Pada Perang Dunia 2 lokasi pertempuran terfokus di Eropa dan Asia Pasifik. Ini terjadi karena di sanalah ketegangan bermula. Jerman dengan semangat lebensraum atau ruang untuk hidup berpandangan harus menguasai seluruh Eropa. Alhasil, mereka menyerang dan menaklukkan negara tetangganya.
Dan Jepang, catat Ari Subiakto dalam Kronik Perang Dunia 2 (2015), menyerang agresif terhadap negara-negara di Asia, termasuk Indonesia.

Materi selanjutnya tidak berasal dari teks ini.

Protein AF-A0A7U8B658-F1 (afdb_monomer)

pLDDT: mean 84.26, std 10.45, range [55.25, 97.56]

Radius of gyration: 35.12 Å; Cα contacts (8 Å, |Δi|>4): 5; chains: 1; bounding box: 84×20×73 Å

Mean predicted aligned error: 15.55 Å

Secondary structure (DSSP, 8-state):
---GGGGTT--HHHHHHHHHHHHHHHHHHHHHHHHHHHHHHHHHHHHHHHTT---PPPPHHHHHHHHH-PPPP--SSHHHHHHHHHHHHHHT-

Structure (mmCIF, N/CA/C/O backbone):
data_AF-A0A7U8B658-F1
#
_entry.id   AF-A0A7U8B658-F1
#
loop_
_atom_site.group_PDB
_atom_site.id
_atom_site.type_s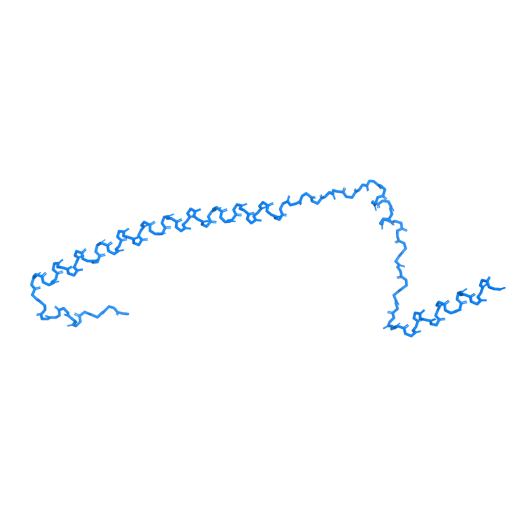ymbol
_atom_site.label_atom_id
_atom_site.label_alt_id
_atom_site.label_comp_id
_atom_site.label_asym_id
_atom_site.label_entity_id
_atom_site.label_seq_id
_atom_site.pdbx_PDB_ins_code
_atom_site.Cartn_x
_atom_site.Cartn_y
_atom_site.Cartn_z
_atom_site.occupancy
_atom_site.B_iso_or_equiv
_atom_site.auth_seq_id
_atom_site.auth_comp_id
_atom_site.auth_asym_id
_atom_site.auth_atom_id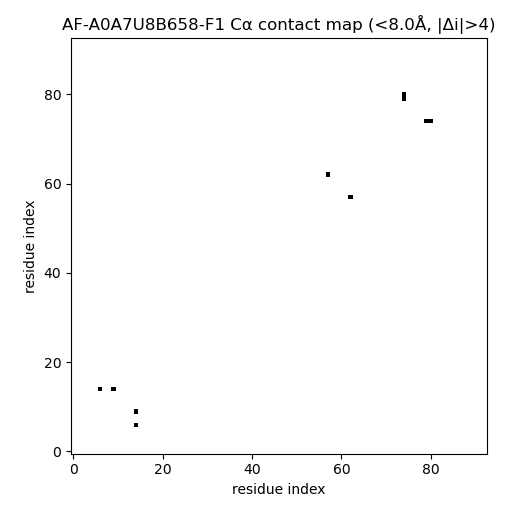
_atom_site.pdbx_PDB_model_num
ATOM 1 N N . MET A 1 1 ? 7.863 -9.067 -21.613 1.00 67.81 1 MET A N 1
ATOM 2 C CA . MET A 1 1 ? 9.083 -9.661 -22.201 1.00 67.81 1 MET A CA 1
ATOM 3 C C . MET A 1 1 ? 9.890 -8.541 -22.846 1.00 67.81 1 MET A C 1
ATOM 5 O O . MET A 1 1 ? 9.282 -7.688 -23.486 1.00 67.81 1 MET A O 1
ATOM 9 N N . TYR A 1 2 ? 11.200 -8.455 -22.605 1.00 74.44 2 TYR A N 1
ATOM 10 C CA . TYR A 1 2 ? 12.028 -7.385 -23.178 1.00 74.44 2 TYR A CA 1
ATOM 11 C C . TYR A 1 2 ? 12.171 -7.578 -24.693 1.00 74.44 2 TYR A C 1
ATOM 13 O O . TYR A 1 2 ? 12.410 -8.689 -25.159 1.00 74.44 2 TYR A O 1
ATOM 21 N N . ASN A 1 3 ? 12.003 -6.500 -25.464 1.00 80.06 3 ASN A N 1
ATOM 22 C CA . ASN A 1 3 ? 12.133 -6.542 -26.919 1.00 80.06 3 ASN A CA 1
ATOM 23 C C . ASN A 1 3 ? 13.610 -6.396 -27.318 1.00 80.06 3 ASN A C 1
ATOM 25 O O . ASN A 1 3 ? 14.083 -5.290 -27.584 1.00 80.06 3 ASN A O 1
ATOM 29 N N . TYR A 1 4 ? 14.331 -7.518 -27.318 1.00 80.06 4 TYR A N 1
ATOM 30 C CA . TYR A 1 4 ? 15.744 -7.578 -27.703 1.00 80.06 4 TYR A CA 1
ATOM 31 C C . TYR A 1 4 ? 15.969 -7.346 -29.203 1.00 80.06 4 TYR A C 1
ATOM 33 O O . TYR A 1 4 ? 17.010 -6.809 -29.570 1.00 80.06 4 TYR A O 1
ATOM 41 N N . ALA A 1 5 ? 14.977 -7.644 -30.052 1.00 82.69 5 ALA A N 1
ATOM 42 C CA . ALA A 1 5 ? 15.050 -7.423 -31.502 1.00 82.69 5 ALA A CA 1
ATOM 43 C C . ALA A 1 5 ? 15.285 -5.943 -31.857 1.00 82.69 5 ALA A C 1
ATOM 45 O O . ALA A 1 5 ? 15.932 -5.617 -32.846 1.00 82.69 5 ALA A O 1
ATOM 46 N N . LYS A 1 6 ? 14.850 -5.018 -30.990 1.00 80.88 6 LYS A N 1
ATOM 47 C CA . LYS A 1 6 ? 15.124 -3.579 -31.127 1.00 80.88 6 LYS A CA 1
ATOM 48 C C . LYS A 1 6 ? 16.621 -3.230 -31.129 1.00 80.88 6 LYS A C 1
ATOM 50 O O . LYS A 1 6 ? 16.988 -2.157 -31.604 1.00 80.88 6 LYS A O 1
ATOM 55 N N . TYR A 1 7 ? 17.469 -4.094 -30.576 1.00 85.75 7 TYR A N 1
ATOM 56 C CA . TYR A 1 7 ? 18.905 -3.855 -30.430 1.00 85.75 7 TYR A CA 1
ATOM 57 C C . TYR A 1 7 ? 19.767 -4.736 -31.334 1.00 85.75 7 TYR A C 1
ATOM 59 O O . TYR A 1 7 ? 20.984 -4.594 -31.309 1.00 85.75 7 TYR A O 1
ATOM 67 N N . GLU A 1 8 ? 19.155 -5.602 -32.141 1.00 84.44 8 GLU A N 1
ATOM 68 C CA . GLU A 1 8 ? 19.854 -6.571 -32.991 1.00 84.44 8 GLU A CA 1
ATOM 69 C C . GLU A 1 8 ? 20.817 -5.896 -33.980 1.00 84.44 8 GLU A C 1
ATOM 71 O O . GLU A 1 8 ? 21.944 -6.345 -34.150 1.00 84.44 8 GLU A O 1
ATOM 76 N N . ASN A 1 9 ? 20.411 -4.749 -34.537 1.00 88.62 9 ASN A N 1
ATOM 77 C CA . ASN A 1 9 ? 21.223 -3.931 -35.446 1.00 88.62 9 ASN A CA 1
ATOM 78 C C . ASN A 1 9 ? 21.590 -2.557 -34.853 1.00 88.62 9 ASN A C 1
ATOM 80 O O . ASN A 1 9 ? 21.926 -1.628 -35.587 1.00 88.62 9 ASN A O 1
ATOM 84 N N . ALA A 1 10 ? 21.478 -2.386 -33.531 1.00 88.12 10 ALA A N 1
ATOM 85 C CA . ALA A 1 10 ? 21.748 -1.100 -32.896 1.00 88.12 10 ALA A CA 1
ATOM 86 C C . ALA A 1 10 ? 23.249 -0.792 -32.865 1.00 88.12 10 ALA A C 1
ATOM 88 O O . ALA A 1 10 ? 24.095 -1.645 -32.593 1.00 88.12 10 ALA A O 1
ATOM 89 N N . THR A 1 11 ? 23.591 0.474 -33.073 1.00 91.75 11 THR A N 1
ATOM 90 C CA . THR A 1 11 ? 24.972 0.938 -32.967 1.00 91.75 11 THR A CA 1
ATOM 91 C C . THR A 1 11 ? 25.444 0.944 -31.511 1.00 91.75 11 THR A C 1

Bagaimana dengan prediksi PD 3?
Jika melihat pada awal ketegangan, kemungkinan akan terjadi di Eropa dan Asia. Ini diungkap oleh Robert Farley, pengajar studi keamanan dan diplomasi di The Patterson School AS di 19fortyfive.
Peluang itu terjadi karena di Asia ada Taiwan yang menjadi titik panas antara China dan AS. China menganggap Taiwan sebagai provinsinya, tetapi pulau itu sebaliknya.
Meski belum mengakui kemerdekaan Taiwan, AS, merupakan pendukung utama Taipei. Di mana Washington sudah menyokong sejumlah hal untuk pulau ini termasuk militer.
Lalu, kemungkinan lain terjadi di Iran dan Korea Utara. Dan kawasan yang tak luput dari perang adalah Eropa yang menjadi titik panas antara Rusia dengan barat.
Meski terfokus di beberapa titik, perang pada dasarnya berdampak luas di seluruh dunia. Artinya, perang harus dihindari. Diplomasi menjadi hal utama untuk mencegah terjadinya perang.